I recently was wondering how much space this would take up myself. After a lot
of searching, I found this reddit post, which links to an archive of
Hackernews. It contains data from HN from late 2006 until mid 2018 and totals
just over 2 gigabytes. These dumps contain all comments, job postings, polls,
poll options, and stories.

I did some super quick analysis of the 2018-05 archive (the latest provided by
this source). I found that there were 237,646 total items, and only 32,473 of
those are stories. That's only ~14%. Assuming the ratio of stories to non-
stories has been constant for the entire dataset, that's only 280 megabytes
for the entire 2006 to 2018 set.

That data can further be shrunk by removing extraneous information from each
story in the data.
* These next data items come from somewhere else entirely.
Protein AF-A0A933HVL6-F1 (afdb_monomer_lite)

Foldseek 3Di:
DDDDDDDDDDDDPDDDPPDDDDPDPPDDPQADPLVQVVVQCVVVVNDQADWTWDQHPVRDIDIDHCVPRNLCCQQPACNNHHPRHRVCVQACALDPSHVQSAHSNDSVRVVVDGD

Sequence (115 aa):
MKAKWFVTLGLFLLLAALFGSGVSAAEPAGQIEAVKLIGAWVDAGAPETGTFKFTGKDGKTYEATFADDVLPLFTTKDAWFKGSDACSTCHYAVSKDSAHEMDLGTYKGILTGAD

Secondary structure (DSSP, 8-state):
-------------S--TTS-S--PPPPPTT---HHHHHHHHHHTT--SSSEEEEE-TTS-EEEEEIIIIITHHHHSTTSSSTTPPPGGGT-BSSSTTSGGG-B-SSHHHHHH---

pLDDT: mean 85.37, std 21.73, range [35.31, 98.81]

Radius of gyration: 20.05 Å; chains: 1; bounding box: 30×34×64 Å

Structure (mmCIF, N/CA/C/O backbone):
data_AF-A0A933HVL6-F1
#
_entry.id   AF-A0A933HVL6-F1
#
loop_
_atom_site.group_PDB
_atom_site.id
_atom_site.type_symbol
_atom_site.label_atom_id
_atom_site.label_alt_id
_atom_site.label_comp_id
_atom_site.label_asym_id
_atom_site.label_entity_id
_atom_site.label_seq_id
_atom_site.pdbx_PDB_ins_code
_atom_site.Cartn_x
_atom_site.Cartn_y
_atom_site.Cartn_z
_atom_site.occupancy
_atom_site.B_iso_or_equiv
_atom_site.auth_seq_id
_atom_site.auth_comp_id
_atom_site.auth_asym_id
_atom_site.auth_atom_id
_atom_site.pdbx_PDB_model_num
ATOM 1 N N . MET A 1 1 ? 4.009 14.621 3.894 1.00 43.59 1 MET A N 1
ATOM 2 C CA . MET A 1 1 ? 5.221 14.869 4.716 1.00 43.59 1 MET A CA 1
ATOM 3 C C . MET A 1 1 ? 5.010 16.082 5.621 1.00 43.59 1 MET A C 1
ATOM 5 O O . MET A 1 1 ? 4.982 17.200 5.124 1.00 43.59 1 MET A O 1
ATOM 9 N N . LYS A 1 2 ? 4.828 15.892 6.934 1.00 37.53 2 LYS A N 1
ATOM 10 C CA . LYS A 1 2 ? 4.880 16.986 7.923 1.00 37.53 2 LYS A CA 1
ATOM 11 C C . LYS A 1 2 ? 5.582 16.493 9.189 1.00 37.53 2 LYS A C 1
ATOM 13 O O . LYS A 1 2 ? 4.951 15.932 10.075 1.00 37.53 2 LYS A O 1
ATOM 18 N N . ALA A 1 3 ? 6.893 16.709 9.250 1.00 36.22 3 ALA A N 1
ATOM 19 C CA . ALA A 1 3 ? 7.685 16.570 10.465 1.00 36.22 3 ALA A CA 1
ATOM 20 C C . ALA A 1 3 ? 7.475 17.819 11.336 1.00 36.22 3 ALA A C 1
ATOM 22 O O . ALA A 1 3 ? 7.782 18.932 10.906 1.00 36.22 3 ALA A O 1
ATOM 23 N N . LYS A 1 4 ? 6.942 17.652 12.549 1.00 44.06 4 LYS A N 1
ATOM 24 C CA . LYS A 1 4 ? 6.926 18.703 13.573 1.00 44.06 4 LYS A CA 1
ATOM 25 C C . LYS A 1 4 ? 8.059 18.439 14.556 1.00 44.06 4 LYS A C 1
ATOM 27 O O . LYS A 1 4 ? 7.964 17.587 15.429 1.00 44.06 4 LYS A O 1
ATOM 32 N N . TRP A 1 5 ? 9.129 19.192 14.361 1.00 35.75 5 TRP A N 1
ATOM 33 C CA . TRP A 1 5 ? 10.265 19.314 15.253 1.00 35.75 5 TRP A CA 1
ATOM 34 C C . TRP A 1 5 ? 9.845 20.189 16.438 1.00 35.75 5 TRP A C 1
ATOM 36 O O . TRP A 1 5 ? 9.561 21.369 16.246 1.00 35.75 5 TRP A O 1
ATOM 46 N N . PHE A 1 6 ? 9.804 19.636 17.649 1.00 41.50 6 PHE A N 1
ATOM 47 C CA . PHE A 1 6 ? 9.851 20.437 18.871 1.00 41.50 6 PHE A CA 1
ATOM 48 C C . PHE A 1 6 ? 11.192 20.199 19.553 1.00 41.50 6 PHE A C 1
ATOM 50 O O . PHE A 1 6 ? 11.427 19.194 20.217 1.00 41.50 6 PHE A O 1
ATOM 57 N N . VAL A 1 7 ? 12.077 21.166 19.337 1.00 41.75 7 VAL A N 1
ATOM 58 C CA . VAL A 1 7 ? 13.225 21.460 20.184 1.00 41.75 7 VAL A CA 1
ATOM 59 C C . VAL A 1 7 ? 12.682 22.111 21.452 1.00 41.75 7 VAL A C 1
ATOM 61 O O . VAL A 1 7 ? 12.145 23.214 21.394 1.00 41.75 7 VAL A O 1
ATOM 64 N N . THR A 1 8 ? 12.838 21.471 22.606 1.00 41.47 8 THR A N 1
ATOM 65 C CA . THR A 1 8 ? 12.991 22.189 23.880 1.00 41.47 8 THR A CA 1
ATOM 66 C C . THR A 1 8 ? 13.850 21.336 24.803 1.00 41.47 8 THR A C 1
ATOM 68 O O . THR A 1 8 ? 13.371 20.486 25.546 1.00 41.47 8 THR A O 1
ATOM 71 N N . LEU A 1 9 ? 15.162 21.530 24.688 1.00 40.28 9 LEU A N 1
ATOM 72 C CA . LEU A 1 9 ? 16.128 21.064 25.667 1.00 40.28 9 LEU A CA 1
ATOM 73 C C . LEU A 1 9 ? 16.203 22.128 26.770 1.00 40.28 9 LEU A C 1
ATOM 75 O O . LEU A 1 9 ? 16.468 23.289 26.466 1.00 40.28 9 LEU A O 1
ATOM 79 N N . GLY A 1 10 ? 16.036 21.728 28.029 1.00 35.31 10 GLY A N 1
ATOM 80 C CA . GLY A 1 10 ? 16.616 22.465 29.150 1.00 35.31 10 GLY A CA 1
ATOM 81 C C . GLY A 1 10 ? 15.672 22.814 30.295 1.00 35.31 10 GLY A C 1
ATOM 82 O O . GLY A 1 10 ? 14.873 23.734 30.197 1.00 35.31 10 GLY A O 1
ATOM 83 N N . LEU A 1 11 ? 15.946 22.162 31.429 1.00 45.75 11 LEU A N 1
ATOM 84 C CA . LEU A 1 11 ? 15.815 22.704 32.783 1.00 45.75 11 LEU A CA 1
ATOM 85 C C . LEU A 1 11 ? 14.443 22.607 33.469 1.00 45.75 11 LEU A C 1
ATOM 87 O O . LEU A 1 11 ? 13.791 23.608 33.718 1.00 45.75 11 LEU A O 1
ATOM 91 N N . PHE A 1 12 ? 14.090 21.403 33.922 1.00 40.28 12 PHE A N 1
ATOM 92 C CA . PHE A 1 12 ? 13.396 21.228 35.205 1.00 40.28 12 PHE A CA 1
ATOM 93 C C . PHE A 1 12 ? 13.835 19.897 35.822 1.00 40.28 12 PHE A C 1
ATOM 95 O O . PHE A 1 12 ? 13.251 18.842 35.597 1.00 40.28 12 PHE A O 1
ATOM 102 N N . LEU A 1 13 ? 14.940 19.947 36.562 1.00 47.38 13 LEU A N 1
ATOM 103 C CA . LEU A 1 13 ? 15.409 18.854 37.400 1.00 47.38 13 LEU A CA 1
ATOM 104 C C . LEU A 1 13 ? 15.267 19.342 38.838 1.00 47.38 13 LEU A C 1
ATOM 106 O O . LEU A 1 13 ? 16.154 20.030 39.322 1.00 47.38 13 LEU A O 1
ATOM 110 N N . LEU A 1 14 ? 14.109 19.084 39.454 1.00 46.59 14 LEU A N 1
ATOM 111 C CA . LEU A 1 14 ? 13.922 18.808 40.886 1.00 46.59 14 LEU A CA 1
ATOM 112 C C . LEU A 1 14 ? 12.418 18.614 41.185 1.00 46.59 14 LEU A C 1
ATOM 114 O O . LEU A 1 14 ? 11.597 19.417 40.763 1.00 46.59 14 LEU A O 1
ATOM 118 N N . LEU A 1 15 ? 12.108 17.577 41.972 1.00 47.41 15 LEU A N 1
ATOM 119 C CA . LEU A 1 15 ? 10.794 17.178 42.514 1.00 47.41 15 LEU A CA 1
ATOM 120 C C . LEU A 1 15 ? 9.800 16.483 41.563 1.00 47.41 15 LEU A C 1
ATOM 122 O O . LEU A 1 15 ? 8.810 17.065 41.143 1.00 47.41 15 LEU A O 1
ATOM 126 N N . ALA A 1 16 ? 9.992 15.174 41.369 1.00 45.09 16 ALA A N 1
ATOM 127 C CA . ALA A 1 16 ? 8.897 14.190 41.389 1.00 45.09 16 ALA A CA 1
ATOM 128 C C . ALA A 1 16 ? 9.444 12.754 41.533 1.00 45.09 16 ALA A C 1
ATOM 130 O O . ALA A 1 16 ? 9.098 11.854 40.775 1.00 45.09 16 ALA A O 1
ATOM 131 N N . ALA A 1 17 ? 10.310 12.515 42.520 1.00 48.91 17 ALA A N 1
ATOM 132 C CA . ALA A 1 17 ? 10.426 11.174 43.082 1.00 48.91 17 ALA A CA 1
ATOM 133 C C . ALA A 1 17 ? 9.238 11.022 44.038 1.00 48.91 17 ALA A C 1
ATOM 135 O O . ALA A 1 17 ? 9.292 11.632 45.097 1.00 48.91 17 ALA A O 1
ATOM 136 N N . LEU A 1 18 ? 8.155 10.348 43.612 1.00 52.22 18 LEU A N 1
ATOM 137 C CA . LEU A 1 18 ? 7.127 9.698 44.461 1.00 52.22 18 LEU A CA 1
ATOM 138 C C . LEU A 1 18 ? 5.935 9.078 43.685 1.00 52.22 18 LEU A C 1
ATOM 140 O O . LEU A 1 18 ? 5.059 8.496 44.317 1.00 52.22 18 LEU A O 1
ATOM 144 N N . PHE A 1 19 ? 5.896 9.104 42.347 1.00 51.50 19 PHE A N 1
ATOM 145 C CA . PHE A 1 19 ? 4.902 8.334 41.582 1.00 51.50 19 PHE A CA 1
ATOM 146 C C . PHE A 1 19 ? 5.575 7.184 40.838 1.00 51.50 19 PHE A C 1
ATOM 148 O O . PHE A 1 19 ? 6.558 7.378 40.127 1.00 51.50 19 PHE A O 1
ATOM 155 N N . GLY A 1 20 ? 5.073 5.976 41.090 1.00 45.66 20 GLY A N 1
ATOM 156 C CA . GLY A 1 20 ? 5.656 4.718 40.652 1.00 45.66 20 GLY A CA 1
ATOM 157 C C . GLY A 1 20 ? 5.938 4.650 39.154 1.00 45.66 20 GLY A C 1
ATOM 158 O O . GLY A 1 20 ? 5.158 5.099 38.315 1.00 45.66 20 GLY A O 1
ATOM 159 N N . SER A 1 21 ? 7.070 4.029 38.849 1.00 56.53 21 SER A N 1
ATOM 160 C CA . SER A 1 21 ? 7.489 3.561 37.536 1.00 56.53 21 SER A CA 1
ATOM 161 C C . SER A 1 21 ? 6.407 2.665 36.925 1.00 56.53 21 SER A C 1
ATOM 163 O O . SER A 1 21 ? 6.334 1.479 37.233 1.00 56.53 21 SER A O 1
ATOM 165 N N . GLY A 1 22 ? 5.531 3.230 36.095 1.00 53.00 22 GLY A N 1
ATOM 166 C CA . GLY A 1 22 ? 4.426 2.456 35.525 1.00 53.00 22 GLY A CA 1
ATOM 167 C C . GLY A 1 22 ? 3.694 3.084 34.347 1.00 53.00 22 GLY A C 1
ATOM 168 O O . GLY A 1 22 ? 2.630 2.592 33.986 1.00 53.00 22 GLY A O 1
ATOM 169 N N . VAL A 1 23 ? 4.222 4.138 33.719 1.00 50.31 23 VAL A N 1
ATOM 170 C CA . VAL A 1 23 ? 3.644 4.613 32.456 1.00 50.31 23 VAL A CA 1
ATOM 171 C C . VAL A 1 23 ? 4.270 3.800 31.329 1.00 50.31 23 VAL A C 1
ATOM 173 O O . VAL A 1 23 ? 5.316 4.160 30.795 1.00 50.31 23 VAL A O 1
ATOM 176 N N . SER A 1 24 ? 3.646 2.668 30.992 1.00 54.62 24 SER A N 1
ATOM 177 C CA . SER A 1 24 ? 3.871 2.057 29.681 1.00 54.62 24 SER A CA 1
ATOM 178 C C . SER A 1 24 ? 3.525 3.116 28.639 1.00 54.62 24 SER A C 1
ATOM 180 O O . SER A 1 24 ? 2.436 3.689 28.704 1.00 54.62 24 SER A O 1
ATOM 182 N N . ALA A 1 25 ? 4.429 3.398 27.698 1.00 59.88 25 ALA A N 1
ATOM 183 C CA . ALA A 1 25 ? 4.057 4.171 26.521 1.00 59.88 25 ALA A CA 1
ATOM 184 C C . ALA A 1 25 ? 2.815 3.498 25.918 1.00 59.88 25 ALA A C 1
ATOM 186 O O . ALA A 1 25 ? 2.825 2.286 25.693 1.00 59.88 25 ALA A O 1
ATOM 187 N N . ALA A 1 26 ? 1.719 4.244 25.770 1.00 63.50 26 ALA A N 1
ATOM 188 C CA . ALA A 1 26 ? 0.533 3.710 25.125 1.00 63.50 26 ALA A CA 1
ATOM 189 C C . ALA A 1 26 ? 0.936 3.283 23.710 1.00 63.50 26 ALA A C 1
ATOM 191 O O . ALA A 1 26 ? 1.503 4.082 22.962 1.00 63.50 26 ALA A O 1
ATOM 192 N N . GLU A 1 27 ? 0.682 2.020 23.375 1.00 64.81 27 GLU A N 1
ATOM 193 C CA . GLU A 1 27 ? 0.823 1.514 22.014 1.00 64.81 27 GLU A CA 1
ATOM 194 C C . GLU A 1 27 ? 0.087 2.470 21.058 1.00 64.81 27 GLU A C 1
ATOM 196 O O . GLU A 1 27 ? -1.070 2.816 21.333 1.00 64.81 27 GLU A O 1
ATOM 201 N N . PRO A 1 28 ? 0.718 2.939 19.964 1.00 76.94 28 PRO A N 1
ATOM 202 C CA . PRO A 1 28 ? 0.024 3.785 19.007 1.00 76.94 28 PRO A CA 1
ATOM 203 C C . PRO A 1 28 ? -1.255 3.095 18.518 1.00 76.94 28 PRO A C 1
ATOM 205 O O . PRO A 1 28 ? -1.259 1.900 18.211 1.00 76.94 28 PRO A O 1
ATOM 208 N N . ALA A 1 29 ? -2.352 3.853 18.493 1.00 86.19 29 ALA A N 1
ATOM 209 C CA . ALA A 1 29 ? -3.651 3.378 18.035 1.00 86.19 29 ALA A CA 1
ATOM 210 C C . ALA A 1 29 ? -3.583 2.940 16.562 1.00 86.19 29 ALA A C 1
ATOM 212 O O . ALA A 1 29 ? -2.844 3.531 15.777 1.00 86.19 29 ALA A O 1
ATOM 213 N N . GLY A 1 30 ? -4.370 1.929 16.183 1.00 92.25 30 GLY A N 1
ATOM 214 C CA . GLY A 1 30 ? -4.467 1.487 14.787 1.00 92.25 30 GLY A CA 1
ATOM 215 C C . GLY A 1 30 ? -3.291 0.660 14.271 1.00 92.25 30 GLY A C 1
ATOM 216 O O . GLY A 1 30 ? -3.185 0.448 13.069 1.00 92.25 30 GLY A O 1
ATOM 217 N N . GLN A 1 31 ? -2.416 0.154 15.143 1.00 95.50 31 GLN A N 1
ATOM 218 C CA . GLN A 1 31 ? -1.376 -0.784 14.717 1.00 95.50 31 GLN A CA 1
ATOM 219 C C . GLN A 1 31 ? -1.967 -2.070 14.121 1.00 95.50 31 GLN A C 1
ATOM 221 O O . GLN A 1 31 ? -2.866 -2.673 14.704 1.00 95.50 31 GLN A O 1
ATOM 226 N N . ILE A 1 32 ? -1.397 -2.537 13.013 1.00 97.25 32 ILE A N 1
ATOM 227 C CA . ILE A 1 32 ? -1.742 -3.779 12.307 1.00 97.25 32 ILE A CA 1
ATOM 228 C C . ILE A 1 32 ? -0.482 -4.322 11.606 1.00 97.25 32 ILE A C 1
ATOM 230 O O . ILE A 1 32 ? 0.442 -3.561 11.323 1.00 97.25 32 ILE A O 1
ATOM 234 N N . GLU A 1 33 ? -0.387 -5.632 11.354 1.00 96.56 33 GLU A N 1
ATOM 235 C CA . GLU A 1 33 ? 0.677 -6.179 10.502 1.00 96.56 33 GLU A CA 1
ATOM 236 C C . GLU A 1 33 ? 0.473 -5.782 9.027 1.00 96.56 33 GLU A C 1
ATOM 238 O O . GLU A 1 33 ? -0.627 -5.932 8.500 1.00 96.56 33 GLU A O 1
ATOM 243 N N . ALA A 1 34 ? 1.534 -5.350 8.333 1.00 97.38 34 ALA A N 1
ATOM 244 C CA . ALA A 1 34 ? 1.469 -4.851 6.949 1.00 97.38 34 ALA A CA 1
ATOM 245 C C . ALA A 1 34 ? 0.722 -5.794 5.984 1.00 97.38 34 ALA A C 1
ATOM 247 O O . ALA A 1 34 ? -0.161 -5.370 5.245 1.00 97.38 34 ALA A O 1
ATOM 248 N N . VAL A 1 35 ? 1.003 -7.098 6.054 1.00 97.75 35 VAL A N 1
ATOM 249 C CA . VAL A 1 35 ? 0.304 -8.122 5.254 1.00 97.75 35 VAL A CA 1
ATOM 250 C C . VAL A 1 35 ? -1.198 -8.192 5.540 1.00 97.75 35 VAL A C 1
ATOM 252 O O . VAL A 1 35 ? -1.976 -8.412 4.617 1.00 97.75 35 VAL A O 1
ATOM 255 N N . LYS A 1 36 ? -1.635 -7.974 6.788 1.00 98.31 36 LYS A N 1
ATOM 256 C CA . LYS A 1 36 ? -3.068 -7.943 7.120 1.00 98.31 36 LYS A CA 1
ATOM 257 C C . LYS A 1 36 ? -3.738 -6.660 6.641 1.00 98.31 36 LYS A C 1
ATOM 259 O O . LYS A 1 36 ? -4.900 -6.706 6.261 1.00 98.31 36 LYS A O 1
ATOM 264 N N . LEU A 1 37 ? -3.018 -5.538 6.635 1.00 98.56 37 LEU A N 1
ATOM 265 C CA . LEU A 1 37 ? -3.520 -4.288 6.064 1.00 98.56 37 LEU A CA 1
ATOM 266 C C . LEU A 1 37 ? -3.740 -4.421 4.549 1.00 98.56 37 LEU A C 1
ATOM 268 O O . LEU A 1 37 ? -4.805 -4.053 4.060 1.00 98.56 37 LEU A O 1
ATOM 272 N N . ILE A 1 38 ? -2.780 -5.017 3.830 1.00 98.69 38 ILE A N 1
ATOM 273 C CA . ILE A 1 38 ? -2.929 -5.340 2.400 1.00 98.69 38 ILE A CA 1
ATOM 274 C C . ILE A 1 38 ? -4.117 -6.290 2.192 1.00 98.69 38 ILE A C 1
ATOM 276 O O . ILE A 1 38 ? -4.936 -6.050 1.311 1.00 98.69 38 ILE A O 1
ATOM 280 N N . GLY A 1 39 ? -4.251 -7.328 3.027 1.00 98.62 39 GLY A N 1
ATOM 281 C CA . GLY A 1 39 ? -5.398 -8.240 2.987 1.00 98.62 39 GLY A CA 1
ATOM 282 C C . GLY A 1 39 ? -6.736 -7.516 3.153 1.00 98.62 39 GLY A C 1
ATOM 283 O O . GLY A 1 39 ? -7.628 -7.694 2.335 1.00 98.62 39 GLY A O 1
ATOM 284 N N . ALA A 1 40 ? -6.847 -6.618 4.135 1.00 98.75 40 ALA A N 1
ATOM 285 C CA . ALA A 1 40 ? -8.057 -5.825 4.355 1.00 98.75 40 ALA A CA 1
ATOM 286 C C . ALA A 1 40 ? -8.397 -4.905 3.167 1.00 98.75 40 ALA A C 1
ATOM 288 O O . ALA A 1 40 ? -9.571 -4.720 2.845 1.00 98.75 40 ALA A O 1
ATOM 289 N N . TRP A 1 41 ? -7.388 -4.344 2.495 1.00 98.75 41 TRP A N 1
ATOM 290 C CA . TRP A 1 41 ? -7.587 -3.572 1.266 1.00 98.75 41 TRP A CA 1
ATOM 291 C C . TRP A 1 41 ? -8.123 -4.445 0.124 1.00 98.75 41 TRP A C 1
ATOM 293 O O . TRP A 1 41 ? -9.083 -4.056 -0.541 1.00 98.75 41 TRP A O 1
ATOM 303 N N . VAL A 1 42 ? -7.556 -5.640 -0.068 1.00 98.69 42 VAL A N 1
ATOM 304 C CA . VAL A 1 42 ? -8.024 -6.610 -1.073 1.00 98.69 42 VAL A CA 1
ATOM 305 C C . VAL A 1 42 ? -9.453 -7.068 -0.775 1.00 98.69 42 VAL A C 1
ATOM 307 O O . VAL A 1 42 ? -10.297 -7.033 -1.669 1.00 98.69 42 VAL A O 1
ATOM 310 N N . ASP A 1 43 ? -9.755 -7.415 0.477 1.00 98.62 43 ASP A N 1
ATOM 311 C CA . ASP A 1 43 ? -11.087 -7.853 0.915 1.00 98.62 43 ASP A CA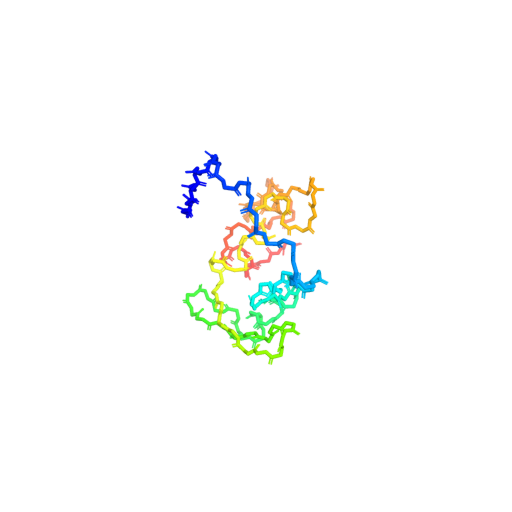 1
ATOM 312 C C . ASP A 1 43 ? -12.156 -6.764 0.715 1.00 98.62 43 ASP A C 1
ATOM 314 O O . ASP A 1 43 ? -13.325 -7.064 0.468 1.00 98.62 43 ASP A O 1
ATOM 318 N N . ALA A 1 44 ? -11.760 -5.489 0.767 1.00 98.56 44 ALA A N 1
ATOM 319 C CA . ALA A 1 44 ? -12.623 -4.348 0.463 1.00 98.56 44 ALA A CA 1
ATOM 320 C C . ALA A 1 44 ? -12.818 -4.094 -1.047 1.00 98.56 44 ALA A C 1
ATOM 322 O O . ALA A 1 44 ? -13.463 -3.114 -1.423 1.00 98.56 44 ALA A O 1
ATOM 323 N N . GLY A 1 45 ? -12.274 -4.951 -1.915 1.00 98.44 45 GLY A N 1
ATOM 324 C CA . GLY A 1 45 ? -12.345 -4.810 -3.370 1.00 98.44 45 GLY A CA 1
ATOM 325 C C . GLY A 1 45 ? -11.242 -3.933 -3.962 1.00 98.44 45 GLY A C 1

Mirroring the HN api, it has the following pieces of data
for each item: author username, id, date retrieved, score, time posted, title,
type, url, and whether its dead, how many descendants it has, and what items
are its kids. I didn't attempt to reduce the data to only contain links, but I
imagine it would be significantly reduce the size.

Once you've reduced the data down to a list of urls, I imagine it can be
reduced even more by removing duplicate links.

Depending on the average size of the urls, it's not unreasonable to think that
taking a hash of each of the urls would result in a smaller set of data.

On top of that, there's wonderful text compression, but I don't have the
numbers on how much that would reduce the size of data.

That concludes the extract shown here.